• [AIM OF THE TASK]:
Would you repeat exactly the part of the listing below that runs from the line containing "Organism: NCBI:txid152371" down to the line containing "ATOM 5 O O .", inclusive, and nothing else?

= Beginning of Section =

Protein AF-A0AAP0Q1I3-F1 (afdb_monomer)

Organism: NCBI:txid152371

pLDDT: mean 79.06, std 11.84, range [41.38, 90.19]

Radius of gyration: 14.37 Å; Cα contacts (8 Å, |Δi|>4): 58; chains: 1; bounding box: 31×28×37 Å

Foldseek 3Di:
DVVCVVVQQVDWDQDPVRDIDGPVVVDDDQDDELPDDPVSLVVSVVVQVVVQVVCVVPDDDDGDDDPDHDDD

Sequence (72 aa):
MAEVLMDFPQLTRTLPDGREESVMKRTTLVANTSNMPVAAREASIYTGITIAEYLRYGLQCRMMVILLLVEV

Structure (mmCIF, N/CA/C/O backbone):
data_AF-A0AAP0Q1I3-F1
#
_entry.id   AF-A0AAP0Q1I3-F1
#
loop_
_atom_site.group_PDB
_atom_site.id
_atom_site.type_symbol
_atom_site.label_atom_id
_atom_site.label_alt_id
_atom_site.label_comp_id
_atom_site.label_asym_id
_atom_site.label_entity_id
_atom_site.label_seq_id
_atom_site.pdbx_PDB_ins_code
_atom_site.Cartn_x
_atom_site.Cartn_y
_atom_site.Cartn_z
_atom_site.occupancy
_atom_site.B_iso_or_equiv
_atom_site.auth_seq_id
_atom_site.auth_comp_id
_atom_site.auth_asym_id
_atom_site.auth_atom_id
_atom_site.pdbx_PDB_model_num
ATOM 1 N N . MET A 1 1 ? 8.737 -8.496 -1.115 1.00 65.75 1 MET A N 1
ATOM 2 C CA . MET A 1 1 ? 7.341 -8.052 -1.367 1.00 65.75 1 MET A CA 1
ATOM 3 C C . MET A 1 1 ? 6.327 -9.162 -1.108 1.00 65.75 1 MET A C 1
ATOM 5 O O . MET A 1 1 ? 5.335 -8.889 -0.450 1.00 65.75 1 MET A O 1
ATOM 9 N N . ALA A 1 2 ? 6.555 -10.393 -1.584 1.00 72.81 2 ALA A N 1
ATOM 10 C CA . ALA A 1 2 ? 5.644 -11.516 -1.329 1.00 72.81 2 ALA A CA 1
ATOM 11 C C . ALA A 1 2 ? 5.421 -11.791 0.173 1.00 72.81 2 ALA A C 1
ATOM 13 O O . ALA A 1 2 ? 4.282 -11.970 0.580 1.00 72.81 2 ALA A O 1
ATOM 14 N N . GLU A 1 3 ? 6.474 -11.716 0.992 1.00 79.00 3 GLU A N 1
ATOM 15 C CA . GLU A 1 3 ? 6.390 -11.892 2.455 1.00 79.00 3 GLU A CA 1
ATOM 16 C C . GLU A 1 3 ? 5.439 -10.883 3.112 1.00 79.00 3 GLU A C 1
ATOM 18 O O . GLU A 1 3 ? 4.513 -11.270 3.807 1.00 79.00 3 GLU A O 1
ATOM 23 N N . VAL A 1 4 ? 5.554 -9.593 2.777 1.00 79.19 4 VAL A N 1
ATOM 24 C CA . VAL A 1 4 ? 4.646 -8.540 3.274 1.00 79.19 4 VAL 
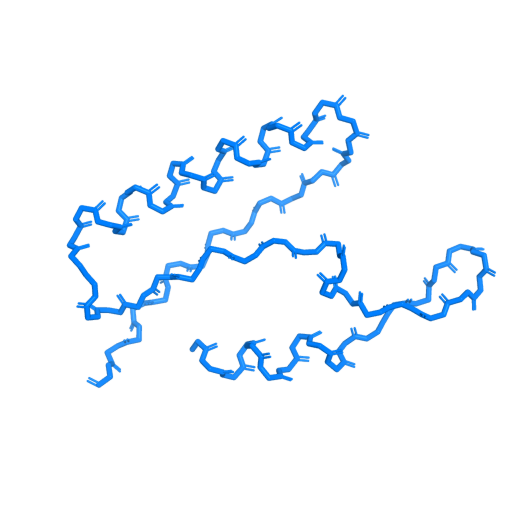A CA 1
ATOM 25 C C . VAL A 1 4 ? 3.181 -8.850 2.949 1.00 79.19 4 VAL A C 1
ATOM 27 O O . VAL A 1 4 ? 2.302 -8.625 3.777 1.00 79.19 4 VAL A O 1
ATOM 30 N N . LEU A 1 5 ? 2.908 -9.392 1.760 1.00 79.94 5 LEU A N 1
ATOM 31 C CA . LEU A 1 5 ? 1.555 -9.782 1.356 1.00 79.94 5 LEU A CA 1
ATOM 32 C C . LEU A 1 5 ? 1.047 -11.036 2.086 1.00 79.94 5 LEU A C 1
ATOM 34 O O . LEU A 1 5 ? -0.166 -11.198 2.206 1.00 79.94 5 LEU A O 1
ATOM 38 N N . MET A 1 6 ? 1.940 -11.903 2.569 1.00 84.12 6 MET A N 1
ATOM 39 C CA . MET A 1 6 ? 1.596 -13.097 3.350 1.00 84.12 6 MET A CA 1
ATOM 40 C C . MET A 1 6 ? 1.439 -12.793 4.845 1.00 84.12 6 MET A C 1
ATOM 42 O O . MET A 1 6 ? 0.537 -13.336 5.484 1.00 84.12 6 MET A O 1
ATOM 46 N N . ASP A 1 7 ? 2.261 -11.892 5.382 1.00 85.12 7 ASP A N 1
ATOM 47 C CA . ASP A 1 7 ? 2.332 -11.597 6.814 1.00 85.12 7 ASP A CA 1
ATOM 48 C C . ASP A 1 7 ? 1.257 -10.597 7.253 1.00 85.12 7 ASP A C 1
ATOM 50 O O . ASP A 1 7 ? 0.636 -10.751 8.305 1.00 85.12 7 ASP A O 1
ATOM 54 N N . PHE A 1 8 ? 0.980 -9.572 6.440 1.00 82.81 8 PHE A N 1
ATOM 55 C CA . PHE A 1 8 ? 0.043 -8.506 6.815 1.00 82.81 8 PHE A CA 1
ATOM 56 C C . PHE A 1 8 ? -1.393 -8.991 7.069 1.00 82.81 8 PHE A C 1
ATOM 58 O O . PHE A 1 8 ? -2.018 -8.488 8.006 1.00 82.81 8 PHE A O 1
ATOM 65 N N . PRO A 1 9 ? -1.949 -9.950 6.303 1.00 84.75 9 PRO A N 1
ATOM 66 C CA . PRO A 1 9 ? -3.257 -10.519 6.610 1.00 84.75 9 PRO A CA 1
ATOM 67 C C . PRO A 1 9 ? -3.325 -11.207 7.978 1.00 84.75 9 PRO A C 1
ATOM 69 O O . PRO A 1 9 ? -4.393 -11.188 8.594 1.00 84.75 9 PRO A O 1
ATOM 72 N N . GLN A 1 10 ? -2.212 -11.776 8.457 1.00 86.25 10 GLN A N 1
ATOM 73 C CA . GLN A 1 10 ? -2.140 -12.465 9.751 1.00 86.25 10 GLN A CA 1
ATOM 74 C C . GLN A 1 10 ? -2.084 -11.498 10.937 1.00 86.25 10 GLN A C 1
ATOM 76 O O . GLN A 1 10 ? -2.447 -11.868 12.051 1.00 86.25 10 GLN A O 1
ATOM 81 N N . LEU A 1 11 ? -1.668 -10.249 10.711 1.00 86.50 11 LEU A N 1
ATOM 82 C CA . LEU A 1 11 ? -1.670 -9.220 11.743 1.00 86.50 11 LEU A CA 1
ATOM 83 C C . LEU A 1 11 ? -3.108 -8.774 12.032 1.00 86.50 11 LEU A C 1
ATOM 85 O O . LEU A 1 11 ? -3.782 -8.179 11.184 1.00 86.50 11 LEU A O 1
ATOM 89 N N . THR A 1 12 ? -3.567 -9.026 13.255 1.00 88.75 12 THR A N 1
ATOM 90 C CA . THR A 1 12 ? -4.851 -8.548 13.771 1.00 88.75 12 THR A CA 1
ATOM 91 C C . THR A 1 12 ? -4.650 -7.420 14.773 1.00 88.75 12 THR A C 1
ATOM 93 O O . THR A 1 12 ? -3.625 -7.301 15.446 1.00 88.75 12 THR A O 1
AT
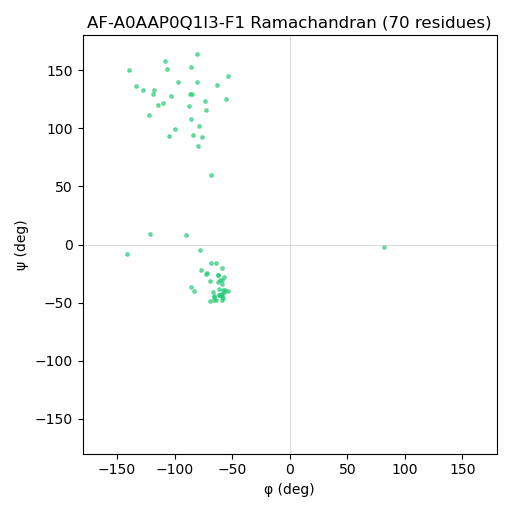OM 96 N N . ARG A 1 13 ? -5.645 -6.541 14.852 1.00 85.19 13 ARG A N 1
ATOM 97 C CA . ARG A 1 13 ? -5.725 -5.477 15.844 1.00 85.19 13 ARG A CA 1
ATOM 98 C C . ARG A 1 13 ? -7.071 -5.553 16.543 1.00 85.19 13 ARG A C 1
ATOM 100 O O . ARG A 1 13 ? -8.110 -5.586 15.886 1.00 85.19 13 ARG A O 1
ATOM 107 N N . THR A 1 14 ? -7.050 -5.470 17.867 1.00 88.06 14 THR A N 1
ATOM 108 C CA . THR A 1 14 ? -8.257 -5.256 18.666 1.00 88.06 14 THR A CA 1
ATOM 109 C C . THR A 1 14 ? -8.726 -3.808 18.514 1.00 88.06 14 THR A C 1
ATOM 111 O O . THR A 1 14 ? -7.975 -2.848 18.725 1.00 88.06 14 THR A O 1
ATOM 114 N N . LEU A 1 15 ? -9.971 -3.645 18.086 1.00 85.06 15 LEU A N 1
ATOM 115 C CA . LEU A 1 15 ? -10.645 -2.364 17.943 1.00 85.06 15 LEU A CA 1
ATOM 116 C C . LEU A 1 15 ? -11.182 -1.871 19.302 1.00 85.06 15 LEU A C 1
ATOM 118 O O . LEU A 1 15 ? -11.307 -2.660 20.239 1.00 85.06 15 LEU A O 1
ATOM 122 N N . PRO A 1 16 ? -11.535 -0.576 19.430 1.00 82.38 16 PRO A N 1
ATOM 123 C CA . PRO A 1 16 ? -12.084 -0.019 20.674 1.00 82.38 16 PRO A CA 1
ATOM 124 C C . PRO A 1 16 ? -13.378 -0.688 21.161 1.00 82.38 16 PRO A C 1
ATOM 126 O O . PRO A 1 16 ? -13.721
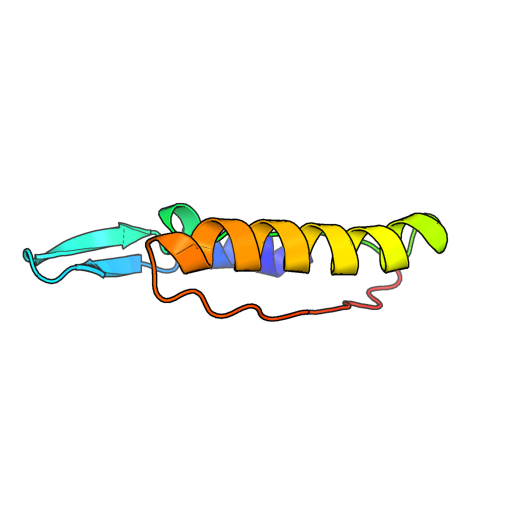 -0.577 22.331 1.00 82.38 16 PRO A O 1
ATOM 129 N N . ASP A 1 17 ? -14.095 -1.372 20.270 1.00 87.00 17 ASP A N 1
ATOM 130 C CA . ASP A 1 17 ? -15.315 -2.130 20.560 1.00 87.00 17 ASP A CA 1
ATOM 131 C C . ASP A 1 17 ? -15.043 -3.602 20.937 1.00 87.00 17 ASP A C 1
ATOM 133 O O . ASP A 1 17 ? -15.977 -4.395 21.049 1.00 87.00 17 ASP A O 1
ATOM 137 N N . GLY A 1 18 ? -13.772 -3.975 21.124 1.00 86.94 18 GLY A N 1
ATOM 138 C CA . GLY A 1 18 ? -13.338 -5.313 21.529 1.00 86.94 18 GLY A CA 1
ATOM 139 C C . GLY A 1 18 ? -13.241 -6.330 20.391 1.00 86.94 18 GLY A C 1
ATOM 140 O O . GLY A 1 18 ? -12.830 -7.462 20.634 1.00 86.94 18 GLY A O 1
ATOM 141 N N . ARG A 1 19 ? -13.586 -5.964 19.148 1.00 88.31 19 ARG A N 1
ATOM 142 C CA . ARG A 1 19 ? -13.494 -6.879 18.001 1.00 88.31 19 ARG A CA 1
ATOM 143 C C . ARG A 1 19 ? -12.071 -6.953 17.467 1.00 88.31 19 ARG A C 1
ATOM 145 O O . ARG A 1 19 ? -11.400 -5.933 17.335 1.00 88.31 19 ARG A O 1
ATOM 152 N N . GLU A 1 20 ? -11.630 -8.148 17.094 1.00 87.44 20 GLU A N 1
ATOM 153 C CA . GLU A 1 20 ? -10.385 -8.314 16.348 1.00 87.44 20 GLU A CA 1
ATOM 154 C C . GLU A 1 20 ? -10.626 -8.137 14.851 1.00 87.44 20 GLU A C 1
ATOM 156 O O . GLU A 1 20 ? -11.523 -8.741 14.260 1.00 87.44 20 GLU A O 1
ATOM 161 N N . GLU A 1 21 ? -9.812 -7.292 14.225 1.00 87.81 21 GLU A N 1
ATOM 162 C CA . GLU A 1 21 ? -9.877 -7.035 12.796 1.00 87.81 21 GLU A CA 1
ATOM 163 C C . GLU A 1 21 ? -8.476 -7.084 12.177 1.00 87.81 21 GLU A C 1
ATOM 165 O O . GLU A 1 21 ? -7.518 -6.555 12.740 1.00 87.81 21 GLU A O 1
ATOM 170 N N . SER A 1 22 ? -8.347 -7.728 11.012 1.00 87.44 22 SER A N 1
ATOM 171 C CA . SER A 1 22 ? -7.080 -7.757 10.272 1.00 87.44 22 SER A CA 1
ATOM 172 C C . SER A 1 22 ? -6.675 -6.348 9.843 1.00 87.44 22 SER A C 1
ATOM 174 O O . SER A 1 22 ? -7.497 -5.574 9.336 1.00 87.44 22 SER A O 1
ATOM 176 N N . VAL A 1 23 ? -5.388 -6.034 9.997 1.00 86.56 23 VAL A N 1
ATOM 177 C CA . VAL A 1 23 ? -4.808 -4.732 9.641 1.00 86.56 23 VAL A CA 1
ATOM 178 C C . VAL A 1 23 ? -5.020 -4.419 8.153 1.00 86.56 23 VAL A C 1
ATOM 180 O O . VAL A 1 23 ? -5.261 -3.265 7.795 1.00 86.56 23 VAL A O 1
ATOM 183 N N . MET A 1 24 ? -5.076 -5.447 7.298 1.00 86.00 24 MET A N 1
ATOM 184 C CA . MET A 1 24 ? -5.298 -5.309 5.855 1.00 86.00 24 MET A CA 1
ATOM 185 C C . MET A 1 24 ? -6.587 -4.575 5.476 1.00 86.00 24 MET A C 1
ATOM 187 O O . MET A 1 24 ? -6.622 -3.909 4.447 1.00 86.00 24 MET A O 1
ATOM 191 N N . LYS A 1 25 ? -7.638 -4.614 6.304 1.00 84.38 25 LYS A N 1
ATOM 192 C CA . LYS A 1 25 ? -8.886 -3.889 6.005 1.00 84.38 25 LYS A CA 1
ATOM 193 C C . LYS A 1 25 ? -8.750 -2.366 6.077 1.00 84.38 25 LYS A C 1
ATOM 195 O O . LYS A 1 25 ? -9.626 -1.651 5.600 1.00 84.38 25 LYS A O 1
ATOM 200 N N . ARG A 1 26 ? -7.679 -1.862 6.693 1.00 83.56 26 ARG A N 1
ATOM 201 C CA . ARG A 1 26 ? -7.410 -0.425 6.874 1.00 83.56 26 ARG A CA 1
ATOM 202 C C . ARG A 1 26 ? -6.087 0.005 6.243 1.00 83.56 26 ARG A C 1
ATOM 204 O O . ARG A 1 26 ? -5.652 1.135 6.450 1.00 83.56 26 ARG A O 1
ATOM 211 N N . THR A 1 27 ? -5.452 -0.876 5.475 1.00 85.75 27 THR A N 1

= End of Section =

• [ANSWER SECTION]:
Organism: NCBI:txid152371

pLDDT: mean 79.06, std 11.84, range [41.38, 90.19]

Radius of gyration: 14.37 Å; Cα contacts (8 Å, |Δi|>4): 58; chains: 1; bounding box: 31×28×37 Å

Foldseek 3Di:
DVVCVVVQQVDWDQDPVRDIDGPVVVDDDQDDELPDDPVSLVVSVVVQVVVQVVCVVPDDDDGDDDPDHDDD

Sequence (72 aa):
MAEVLMDFPQLTRTLPDGREESVMKRTTLVANTSNMPVAAREASIYTGITIAEYLRYGLQCRMMVILLLVEV

Structure (mmCIF, N/CA/C/O backbone):
data_AF-A0AAP0Q1I3-F1
#
_entry.id   AF-A0AAP0Q1I3-F1
#
loop_
_atom_site.group_PDB
_atom_site.id
_atom_site.type_symbol
_atom_site.label_atom_id
_atom_site.label_alt_id
_atom_site.label_comp_id
_atom_site.label_asym_id
_atom_site.label_entity_id
_atom_site.label_seq_id
_atom_site.pdbx_PDB_ins_code
_atom_site.Cartn_x
_atom_site.Cartn_y
_atom_site.Cartn_z
_atom_site.occupancy
_atom_site.B_iso_or_equiv
_atom_site.auth_seq_id
_atom_site.auth_comp_id
_atom_site.auth_asym_id
_atom_site.auth_atom_id
_atom_site.pdbx_PDB_model_num
ATOM 1 N N . MET A 1 1 ? 8.737 -8.496 -1.115 1.00 65.75 1 MET A N 1
ATOM 2 C CA . MET A 1 1 ? 7.341 -8.052 -1.367 1.00 65.75 1 MET A CA 1
ATOM 3 C C . MET A 1 1 ? 6.327 -9.162 -1.108 1.00 65.75 1 MET A C 1
ATOM 5 O O . MET A 1 1 ? 5.335 -8.889 -0.450 1.00 65.75 1 MET A O 1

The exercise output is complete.